Re: [DISCUSS] New Types (Schema.fbs vs Extension Types)

2022-02-08 Thread Micah Kornfield
>
> I do not know if we voted on a naming convention, but we may want to
> reserve a namespace for us (e.g. "arrow").

+1 to calling out in docs that the arrow namespace should be reserved.
maybe "apache.arrow" to lower the possibility of collisions with people who
already have extension types? (I don't feel too strongly about this).

Note that we do not have tests on tensor arrays, so testing the extension
> type on these may be hindered by divergences between implementations. I do
> not think we even have json integration files for them.

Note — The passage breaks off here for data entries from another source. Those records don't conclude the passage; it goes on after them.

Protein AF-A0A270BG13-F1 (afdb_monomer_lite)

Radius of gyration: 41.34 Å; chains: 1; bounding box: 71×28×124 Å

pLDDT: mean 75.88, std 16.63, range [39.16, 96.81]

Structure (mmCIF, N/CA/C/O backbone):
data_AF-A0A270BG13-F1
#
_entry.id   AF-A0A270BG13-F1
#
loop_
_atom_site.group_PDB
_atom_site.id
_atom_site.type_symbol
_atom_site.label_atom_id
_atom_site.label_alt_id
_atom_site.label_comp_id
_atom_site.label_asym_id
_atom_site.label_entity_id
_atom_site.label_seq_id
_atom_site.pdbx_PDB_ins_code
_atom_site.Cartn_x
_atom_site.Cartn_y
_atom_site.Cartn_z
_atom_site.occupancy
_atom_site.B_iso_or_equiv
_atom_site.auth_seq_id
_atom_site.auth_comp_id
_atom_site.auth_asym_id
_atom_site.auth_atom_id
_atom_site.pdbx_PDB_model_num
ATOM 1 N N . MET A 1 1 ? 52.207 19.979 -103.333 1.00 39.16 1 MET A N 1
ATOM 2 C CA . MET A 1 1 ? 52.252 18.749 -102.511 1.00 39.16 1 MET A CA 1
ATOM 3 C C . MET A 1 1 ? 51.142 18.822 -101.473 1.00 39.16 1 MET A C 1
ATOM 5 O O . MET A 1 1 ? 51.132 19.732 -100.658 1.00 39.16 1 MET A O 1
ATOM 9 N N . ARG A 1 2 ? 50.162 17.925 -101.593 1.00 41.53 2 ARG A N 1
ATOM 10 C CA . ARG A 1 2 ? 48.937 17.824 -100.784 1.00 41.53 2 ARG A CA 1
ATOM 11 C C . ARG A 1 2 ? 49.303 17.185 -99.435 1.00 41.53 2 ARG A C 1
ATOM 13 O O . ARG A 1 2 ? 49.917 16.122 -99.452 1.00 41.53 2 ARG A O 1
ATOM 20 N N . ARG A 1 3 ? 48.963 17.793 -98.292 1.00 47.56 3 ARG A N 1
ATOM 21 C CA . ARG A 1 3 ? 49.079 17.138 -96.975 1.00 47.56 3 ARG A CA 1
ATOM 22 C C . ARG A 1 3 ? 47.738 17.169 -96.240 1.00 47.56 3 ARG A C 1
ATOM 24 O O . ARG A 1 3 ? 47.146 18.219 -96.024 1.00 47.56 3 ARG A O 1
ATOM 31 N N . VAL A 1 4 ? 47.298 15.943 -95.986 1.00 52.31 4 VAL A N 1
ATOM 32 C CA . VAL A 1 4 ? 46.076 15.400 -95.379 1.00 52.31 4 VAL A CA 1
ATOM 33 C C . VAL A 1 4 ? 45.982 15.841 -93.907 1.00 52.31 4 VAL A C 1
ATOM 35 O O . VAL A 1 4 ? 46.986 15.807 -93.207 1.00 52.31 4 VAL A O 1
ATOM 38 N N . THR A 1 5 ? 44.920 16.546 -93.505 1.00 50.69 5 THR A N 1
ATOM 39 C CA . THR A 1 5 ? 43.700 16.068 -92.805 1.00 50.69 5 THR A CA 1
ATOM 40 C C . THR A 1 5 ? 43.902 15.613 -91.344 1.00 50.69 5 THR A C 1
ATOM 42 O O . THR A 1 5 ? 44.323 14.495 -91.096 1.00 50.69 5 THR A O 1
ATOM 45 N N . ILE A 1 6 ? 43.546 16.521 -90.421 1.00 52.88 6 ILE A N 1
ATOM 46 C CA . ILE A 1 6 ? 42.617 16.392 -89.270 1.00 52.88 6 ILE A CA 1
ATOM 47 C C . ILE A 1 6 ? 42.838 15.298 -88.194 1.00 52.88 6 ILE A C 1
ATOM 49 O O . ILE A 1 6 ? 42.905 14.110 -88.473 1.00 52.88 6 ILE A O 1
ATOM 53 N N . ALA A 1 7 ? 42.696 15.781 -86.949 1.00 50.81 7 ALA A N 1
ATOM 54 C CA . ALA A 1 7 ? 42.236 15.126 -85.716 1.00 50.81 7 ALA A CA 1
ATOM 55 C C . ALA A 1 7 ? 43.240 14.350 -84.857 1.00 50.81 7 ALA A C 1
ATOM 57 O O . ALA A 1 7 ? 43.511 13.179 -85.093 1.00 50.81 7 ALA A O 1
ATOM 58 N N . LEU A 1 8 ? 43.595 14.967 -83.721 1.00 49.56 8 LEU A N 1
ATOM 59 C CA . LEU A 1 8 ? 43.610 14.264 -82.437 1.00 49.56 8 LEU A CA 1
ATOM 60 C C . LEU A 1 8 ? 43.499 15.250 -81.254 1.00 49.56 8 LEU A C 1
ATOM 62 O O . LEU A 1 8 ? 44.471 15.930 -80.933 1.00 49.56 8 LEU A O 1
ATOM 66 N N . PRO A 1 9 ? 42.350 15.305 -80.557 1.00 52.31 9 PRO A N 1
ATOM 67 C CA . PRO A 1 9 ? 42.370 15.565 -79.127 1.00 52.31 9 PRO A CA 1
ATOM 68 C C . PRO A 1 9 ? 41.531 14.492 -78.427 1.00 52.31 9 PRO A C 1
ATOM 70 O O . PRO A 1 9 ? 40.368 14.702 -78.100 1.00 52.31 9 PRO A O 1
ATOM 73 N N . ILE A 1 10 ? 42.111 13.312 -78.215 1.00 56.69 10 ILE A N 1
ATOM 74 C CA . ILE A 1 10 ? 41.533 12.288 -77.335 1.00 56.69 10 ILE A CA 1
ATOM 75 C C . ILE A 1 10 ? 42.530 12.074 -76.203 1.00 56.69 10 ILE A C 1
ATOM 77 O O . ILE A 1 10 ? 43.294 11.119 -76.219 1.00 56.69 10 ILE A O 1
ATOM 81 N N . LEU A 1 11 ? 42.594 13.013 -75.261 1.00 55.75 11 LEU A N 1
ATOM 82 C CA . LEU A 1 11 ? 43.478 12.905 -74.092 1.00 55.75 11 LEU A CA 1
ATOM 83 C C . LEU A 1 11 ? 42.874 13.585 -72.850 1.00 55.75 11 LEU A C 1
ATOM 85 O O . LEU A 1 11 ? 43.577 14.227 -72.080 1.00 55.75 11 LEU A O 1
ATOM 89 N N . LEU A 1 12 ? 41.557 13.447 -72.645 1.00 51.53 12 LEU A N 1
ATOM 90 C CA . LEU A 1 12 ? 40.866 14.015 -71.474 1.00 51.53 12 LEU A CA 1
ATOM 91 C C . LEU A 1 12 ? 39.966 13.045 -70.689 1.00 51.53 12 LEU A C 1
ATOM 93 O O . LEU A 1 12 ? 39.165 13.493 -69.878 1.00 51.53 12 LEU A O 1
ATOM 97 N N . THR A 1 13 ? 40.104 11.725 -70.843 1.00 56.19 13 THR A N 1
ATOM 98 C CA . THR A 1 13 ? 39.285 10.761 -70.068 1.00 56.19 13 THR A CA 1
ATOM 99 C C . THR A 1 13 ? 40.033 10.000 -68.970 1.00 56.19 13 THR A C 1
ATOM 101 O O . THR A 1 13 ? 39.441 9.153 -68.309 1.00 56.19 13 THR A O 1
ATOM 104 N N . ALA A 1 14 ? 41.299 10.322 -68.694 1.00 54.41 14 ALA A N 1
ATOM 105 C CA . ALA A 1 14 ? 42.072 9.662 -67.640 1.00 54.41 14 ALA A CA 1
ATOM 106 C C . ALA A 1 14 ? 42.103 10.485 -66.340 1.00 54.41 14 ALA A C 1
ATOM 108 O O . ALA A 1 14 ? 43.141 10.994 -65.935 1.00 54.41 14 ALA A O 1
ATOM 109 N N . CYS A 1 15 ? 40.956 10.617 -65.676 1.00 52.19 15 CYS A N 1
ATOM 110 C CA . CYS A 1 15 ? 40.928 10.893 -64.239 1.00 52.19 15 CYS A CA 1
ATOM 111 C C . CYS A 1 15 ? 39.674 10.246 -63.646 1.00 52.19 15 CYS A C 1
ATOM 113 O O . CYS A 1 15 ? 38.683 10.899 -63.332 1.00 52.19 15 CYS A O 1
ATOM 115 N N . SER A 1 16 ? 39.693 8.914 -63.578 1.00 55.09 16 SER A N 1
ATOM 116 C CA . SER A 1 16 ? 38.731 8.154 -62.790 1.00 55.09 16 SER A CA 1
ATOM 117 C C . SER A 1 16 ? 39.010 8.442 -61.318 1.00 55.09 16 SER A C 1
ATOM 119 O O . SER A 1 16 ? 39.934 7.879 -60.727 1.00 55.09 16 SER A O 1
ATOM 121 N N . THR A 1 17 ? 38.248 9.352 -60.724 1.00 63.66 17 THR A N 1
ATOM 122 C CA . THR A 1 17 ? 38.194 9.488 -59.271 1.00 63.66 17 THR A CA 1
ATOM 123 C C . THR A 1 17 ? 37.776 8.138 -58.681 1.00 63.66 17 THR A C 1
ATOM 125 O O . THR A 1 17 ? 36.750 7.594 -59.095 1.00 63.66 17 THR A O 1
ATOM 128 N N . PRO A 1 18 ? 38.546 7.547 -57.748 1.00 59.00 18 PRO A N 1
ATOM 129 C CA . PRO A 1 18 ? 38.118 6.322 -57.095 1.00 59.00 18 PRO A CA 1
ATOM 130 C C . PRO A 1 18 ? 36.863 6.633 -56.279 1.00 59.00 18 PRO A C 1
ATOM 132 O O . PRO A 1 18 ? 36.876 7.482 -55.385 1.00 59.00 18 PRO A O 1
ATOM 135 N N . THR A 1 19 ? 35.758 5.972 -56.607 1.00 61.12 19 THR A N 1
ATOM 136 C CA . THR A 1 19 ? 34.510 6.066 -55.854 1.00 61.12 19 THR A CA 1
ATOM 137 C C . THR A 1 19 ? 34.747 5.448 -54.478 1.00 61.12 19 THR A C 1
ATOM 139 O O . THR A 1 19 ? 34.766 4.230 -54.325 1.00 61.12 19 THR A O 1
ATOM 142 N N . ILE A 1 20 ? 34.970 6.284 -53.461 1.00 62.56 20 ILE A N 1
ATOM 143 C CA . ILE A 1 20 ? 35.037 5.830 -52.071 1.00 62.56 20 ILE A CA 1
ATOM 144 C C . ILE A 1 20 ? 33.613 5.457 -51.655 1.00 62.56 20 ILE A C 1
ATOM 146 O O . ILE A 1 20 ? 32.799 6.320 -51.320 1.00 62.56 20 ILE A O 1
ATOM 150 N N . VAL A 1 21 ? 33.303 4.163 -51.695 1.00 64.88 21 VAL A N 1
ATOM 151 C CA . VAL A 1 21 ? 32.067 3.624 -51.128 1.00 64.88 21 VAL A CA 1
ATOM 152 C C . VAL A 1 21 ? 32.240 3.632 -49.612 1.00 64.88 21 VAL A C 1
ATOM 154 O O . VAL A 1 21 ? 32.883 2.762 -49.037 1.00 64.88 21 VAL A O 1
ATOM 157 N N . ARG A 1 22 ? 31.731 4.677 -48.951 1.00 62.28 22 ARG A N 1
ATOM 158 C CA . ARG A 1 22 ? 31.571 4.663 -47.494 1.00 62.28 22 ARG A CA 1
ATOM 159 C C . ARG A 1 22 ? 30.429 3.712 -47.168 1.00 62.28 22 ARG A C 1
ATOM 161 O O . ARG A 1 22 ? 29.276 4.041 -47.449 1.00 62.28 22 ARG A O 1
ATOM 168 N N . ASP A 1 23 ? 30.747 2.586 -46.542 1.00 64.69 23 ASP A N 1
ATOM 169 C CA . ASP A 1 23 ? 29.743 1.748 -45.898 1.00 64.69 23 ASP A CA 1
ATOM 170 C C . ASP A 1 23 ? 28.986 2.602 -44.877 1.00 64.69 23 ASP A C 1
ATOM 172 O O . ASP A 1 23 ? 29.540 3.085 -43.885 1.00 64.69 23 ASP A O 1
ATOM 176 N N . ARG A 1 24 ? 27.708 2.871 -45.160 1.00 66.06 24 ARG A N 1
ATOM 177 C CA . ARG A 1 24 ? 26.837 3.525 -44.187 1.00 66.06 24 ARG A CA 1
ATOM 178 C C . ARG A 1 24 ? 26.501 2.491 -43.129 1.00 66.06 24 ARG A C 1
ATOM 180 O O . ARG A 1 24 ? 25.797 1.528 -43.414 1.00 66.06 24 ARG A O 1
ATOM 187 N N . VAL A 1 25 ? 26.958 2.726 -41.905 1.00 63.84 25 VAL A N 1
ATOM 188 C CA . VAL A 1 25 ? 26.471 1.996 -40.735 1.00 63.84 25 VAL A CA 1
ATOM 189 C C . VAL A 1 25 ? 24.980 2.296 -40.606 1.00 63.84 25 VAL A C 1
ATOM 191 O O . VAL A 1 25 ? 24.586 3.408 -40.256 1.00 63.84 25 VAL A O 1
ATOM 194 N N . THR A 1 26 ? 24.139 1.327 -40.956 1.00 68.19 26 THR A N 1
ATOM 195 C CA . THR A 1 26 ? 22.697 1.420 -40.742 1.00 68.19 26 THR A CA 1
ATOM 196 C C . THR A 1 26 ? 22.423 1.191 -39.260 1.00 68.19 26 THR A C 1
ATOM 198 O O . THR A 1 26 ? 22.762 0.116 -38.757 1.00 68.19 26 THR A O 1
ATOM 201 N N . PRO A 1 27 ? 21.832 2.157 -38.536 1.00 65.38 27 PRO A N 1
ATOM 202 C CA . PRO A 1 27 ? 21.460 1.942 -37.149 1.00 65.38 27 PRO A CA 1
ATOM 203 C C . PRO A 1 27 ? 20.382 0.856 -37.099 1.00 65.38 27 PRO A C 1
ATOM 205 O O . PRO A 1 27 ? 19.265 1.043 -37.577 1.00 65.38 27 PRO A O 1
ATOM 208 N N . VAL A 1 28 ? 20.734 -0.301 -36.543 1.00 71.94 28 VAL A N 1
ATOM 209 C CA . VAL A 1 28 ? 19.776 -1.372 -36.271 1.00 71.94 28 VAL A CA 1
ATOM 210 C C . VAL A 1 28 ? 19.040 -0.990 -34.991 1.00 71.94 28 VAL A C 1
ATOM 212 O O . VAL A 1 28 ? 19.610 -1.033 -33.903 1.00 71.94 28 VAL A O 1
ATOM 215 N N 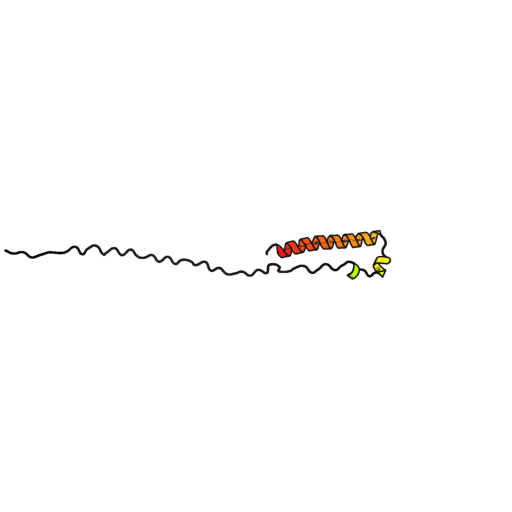. SER A 1 29 ? 17.785 -0.564 -35.122 1.00 71.19 29 SER A N 1
ATOM 216 C CA . SER A 1 29 ? 16.918 -0.319 -33.970 1.00 71.19 29 SER A CA 1
ATOM 217 C C . SER A 1 29 ? 16.376 -1.658 -33.478 1.00 71.19 29 SER A C 1
ATOM 219 O O . SER A 1 29 ? 15.581 -2.303 -34.161 1.00 71.19 29 SER A O 1
ATOM 221 N N . VAL A 1 30 ? 16.849 -2.101 -32.313 1.00 73.81 30 VAL A N 1
ATOM 222 C CA . VAL A 1 30 ? 16.311 -3.279 -31.628 1.00 73.81 30 VAL A CA 1
ATOM 223 C C . VAL A 1 30 ? 15.248 -2.790 -30.643 1.00 73.81 30 VAL A C 1
ATOM 225 O O . VAL A 1 30 ? 15.596 -2.057 -29.714 1.00 73.81 30 VAL A O 1
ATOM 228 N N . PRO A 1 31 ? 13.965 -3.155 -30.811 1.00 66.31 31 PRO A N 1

Agree, we'll likely need a little more thought on what it means to validate
extension types (is being able to parse extension metadata sufficient?)

Also, note that Rust's arrow2 supports extension types (tested part of the
> IPC and c data interface*), and Polars relies on it to allow Python generic
> "object" in its machinery.

I think this is great for having external verification of  specifications,
but I think for official arrow types, we should be focusing on
implementations that are under ASF governance.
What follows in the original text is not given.